If they are worth skinning, and IMO most are, I will skin them out and leave the carcass behind.

I've never experienced what the other guys here are talking about. Meat is meat and other than the real mangy ones, my coyote carcasses are usually picked clean by the next day.


----------



## KrazyKowboy (Oct 23, 2012)

A short drop down a deep draw! Let the cycle happen.


----------



## tonkatruckjk (Oct 23, 2012)

Chris - do you sell the pelts or do you tan them and keep them for your own use?


----------



## HunterGatherer (Dec 18, 2012)

In Texas, I always say "nothing goes to waste." Coyotes, buzzards, hogs, ants, crows... Something will clean up your mess.
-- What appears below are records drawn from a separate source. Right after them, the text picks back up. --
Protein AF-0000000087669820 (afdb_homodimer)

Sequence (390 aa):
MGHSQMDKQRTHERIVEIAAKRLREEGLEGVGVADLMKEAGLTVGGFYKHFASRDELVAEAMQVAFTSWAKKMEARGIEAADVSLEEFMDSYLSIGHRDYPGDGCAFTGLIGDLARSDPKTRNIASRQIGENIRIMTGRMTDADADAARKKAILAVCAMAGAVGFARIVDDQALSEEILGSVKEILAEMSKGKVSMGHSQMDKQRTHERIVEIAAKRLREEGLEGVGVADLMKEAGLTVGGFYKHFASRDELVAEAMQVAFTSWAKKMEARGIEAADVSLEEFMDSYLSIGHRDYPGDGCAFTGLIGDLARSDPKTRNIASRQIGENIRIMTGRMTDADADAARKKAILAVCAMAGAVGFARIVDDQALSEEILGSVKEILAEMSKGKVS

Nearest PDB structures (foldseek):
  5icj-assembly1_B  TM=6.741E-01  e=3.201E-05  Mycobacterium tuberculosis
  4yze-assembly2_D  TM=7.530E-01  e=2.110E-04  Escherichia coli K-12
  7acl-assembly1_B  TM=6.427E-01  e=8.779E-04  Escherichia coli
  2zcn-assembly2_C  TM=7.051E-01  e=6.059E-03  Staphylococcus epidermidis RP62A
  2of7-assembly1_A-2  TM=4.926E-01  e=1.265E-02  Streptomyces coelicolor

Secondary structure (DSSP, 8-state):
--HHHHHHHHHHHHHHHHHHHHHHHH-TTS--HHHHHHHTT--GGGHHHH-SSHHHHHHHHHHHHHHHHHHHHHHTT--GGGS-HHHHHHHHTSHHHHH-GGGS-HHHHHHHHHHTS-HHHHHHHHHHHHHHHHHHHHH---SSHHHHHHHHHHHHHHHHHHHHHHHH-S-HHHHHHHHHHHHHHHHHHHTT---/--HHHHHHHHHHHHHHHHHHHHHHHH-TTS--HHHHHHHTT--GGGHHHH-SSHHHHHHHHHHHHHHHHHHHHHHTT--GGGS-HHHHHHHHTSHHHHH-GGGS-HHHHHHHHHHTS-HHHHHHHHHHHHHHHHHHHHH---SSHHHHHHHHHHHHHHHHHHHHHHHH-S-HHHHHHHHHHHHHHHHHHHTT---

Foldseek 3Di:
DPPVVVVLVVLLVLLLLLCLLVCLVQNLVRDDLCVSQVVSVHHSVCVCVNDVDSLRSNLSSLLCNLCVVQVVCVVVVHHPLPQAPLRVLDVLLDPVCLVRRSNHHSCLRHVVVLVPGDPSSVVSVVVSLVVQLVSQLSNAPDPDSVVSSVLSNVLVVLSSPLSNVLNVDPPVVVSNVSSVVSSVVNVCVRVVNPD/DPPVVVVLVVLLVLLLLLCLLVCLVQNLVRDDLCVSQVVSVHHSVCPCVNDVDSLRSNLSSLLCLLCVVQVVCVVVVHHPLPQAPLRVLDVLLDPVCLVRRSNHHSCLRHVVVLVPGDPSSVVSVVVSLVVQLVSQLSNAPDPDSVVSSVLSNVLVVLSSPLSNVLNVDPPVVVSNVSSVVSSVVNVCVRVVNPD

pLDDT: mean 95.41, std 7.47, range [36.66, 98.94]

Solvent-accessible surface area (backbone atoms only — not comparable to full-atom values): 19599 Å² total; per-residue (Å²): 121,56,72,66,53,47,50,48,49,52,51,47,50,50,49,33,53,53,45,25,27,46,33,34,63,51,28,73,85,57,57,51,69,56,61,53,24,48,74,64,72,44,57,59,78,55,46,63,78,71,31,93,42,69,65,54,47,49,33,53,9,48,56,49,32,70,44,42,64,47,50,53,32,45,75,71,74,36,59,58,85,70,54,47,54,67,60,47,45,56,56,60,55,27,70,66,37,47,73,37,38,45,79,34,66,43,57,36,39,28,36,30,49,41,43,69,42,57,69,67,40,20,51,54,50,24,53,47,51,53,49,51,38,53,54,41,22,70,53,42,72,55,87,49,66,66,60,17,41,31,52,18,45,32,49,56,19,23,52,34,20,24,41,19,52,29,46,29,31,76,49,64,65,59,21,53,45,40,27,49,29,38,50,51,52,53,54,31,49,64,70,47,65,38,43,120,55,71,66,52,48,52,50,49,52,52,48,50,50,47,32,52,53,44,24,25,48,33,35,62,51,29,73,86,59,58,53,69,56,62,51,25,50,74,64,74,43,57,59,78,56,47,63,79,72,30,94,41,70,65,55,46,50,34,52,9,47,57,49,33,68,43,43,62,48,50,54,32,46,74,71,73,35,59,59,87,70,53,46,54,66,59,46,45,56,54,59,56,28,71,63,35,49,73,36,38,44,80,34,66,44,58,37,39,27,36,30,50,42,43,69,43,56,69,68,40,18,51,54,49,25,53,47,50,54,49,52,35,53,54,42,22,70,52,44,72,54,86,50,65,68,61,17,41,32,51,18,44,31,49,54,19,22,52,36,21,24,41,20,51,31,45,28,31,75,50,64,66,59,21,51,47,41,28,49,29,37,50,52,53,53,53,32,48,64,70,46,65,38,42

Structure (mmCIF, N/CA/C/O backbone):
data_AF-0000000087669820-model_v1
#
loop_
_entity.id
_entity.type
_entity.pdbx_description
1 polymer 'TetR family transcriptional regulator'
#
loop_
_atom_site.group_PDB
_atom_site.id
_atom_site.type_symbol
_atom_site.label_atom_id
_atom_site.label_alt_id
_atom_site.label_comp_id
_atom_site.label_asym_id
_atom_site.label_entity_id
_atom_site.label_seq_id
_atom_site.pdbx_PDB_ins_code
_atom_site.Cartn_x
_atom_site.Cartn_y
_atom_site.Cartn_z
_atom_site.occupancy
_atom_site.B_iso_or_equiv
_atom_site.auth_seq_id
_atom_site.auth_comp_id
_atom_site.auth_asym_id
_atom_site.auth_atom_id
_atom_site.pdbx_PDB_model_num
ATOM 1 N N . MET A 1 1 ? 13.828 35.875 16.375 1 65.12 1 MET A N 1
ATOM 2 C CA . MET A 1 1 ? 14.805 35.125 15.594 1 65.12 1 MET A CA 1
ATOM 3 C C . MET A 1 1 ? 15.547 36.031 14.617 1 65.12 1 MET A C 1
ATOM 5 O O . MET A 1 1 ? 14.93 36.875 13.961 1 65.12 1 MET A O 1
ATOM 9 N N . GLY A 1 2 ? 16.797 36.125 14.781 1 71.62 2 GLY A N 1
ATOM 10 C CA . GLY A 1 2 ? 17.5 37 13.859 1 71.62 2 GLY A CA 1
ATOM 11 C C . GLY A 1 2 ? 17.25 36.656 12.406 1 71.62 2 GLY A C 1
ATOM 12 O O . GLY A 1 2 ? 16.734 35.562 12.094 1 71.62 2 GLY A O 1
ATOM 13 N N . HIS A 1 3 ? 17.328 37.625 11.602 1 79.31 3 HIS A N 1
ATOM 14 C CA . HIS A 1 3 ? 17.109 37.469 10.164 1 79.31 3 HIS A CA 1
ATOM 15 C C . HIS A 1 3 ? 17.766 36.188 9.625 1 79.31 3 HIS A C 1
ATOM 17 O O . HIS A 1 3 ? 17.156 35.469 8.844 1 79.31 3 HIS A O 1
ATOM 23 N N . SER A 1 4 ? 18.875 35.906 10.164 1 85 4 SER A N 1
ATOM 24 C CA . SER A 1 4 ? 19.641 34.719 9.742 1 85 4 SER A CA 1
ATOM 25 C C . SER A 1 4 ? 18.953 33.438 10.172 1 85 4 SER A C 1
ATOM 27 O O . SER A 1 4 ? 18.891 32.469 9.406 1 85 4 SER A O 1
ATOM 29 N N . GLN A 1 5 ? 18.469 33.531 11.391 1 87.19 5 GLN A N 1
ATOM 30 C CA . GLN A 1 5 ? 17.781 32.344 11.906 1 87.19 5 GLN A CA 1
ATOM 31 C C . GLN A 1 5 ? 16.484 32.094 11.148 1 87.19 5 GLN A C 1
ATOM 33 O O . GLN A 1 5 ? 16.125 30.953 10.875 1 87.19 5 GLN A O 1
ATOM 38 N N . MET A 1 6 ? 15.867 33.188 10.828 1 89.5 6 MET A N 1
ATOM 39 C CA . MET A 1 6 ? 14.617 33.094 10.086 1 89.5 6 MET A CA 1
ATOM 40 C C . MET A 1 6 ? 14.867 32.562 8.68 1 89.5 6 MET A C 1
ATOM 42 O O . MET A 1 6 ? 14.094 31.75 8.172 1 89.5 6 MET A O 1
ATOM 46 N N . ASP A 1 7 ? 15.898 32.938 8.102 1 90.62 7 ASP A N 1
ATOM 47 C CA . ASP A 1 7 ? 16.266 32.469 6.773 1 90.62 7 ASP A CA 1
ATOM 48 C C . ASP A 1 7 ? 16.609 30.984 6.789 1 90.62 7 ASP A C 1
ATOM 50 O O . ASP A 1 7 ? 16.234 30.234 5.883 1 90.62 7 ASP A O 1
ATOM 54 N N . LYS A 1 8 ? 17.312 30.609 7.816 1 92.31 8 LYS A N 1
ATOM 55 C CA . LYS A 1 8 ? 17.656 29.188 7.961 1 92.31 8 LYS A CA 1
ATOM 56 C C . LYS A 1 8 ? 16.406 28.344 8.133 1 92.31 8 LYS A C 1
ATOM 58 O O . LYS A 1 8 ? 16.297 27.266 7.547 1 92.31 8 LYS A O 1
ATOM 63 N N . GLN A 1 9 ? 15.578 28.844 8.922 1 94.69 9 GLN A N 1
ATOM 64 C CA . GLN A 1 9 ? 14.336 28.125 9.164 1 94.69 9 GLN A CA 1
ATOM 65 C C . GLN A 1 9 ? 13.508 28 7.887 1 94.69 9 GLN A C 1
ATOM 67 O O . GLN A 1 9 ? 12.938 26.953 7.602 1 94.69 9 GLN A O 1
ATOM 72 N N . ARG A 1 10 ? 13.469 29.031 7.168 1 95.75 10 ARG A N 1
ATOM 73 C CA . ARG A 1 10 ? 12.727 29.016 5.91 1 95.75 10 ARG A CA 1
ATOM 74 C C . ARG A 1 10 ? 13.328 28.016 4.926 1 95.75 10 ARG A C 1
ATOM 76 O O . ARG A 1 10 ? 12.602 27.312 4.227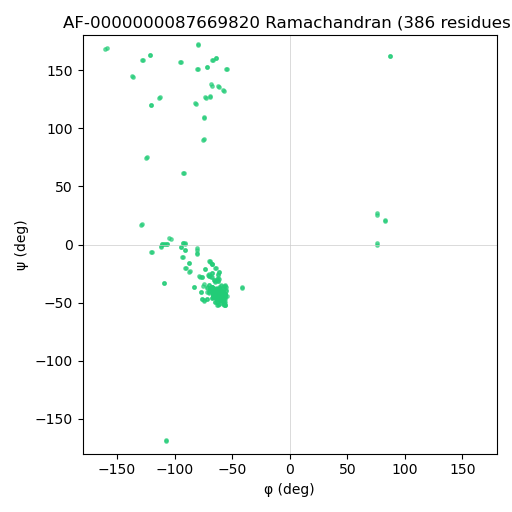 1 95.75 10 ARG A O 1
ATOM 83 N N . THR A 1 11 ? 14.617 28 4.906 1 96.56 11 THR A N 1
ATOM 84 C CA . THR A 1 11 ? 15.312 27.047 4.043 1 96.56 11 THR A CA 1
ATOM 85 C C . THR A 1 11 ? 15.055 25.609 4.492 1 96.56 11 THR A C 1
ATOM 87 O O . THR A 1 11 ? 14.789 24.734 3.666 1 96.56 11 THR A O 1
ATOM 90 N N . HIS A 1 12 ? 15.125 25.422 5.773 1 98 12 HIS A N 1
ATOM 91 C CA . HIS A 1 12 ? 14.836 24.109 6.352 1 98 12 HIS A CA 1
ATOM 92 C C . HIS A 1 12 ? 13.445 23.625 5.957 1 98 12 HIS A C 1
ATOM 94 O O . HIS A 1 12 ? 13.289 22.5 5.488 1 98 12 HIS A O 1
ATOM 100 N N . GLU A 1 13 ? 12.477 24.469 6.039 1 97.56 13 GLU A N 1
ATOM 101 C CA . GLU A 1 13 ? 11.094 24.125 5.723 1 97.56 13 GLU A CA 1
ATOM 102 C C . GLU A 1 13 ? 10.914 23.844 4.234 1 97.56 13 GLU A C 1
ATOM 104 O O . GLU A 1 13 ? 10.156 22.953 3.854 1 97.56 13 GLU A O 1
ATOM 109 N N . ARG A 1 14 ? 11.594 24.562 3.453 1 97.25 14 ARG A N 1
ATOM 110 C CA . ARG A 1 14 ? 11.531 24.344 2.01 1 97.25 14 ARG A CA 1
ATOM 111 C C . ARG A 1 14 ? 12.07 22.969 1.635 1 97.25 14 ARG A C 1
ATOM 113 O O . ARG A 1 14 ? 11.477 22.266 0.812 1 97.25 14 ARG A O 1
ATOM 120 N N . ILE A 1 15 ? 13.172 22.578 2.227 1 98.38 15 ILE A N 1
ATOM 121 C CA . ILE A 1 15 ? 13.742 21.266 1.976 1 98.38 15 ILE A CA 1
ATOM 122 C C . ILE A 1 15 ? 12.742 20.172 2.379 1 98.38 15 ILE A C 1
ATOM 124 O O . ILE A 1 15 ? 12.516 19.219 1.635 1 98.38 15 ILE A O 1
ATOM 128 N N . VAL A 1 16 ? 12.109 20.391 3.5 1 98.56 16 VAL A N 1
ATOM 129 C CA . VAL A 1 16 ? 11.172 19.406 4.035 1 98.56 16 VAL A CA 1
ATOM 130 C C . VAL A 1 16 ? 9.961 19.281 3.105 1 98.56 16 VAL A C 1
ATOM 132 O O . VAL A 1 16 ? 9.5 18.172 2.824 1 98.56 16 VAL A O 1
ATOM 135 N N . GLU A 1 17 ? 9.484 20.375 2.602 1 98.19 17 GLU A N 1
ATOM 136 C CA . GLU A 1 17 ? 8.328 20.375 1.713 1 98.19 17 GLU A CA 1
ATOM 137 C C . GLU A 1 17 ? 8.641 19.672 0.394 1 98.19 17 GLU A C 1
ATOM 139 O O . GLU A 1 17 ? 7.824 18.906 -0.115 1 98.19 17 GLU A O 1
ATOM 144 N N . ILE A 1 18 ? 9.781 19.938 -0.137 1 98.38 18 ILE A N 1
ATOM 145 C CA . ILE A 1 18 ? 10.211 19.266 -1.36 1 98.38 18 ILE A CA 1
ATOM 146 C C . ILE A 1 18 ? 10.328 17.766 -1.116 1 98.38 18 ILE A C 1
ATOM 148 O O . ILE A 1 18 ? 9.836 16.953 -1.911 1 98.38 18 ILE A O 1
ATOM 152 N N . ALA A 1 19 ? 10.93 17.422 -0.01 1 98.62 19 ALA A N 1
ATOM 153 C CA . ALA A 1 19 ? 11.094 16 0.342 1 98.62 19 ALA A CA 1
ATOM 154 C C . ALA A 1 19 ? 9.742 15.32 0.501 1 98.62 19 ALA A C 1
ATOM 156 O O . ALA A 1 19 ? 9.547 14.203 0.013 1 98.62 19 ALA A O 1
ATOM 157 N N . ALA A 1 20 ? 8.805 16.016 1.175 1 98.62 20 ALA A N 1
ATOM 158 C CA . ALA A 1 20 ? 7.477 15.453 1.41 1 98.62 20 ALA A CA 1
ATOM 159 C C . ALA A 1 20 ? 6.793 15.094 0.094 1 98.62 20 ALA A C 1
ATOM 161 O O . ALA A 1 20 ? 6.18 14.031 -0.022 1 98.62 20 ALA A O 1
ATOM 162 N N . LYS A 1 21 ? 6.945 15.961 -0.85 1 98.44 21 LYS A N 1
ATOM 163 C CA . LYS A 1 21 ? 6.348 15.719 -2.16 1 98.44 21 LYS A CA 1
ATOM 164 C C . LYS A 1 21 ? 7.082 14.609 -2.906 1 98.44 21 LYS A C 1
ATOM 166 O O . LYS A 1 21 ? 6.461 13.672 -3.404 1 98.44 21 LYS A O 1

I built a cage for hog heads to get cleaned up for skull mounts. Stick the head in there and drop it on a fire ant hill and come back next year. It will be clean inside and out. If it wasn't in the cage and staked down to the ground, it would get dragged away never to be found.


----------



## Eyemakecalls2 (Apr 13, 2011)

My rancher buddies like me to hang'em from the chin at the top of the barb wired fence posts. So I do. Skinned or not.


----------



## Dakota Dogs (Nov 19, 2012)

I usually pat myself on the back and tell myself what a great shot I just made.....LOL!


----------



## silverfoxhunter (Dec 1, 2012)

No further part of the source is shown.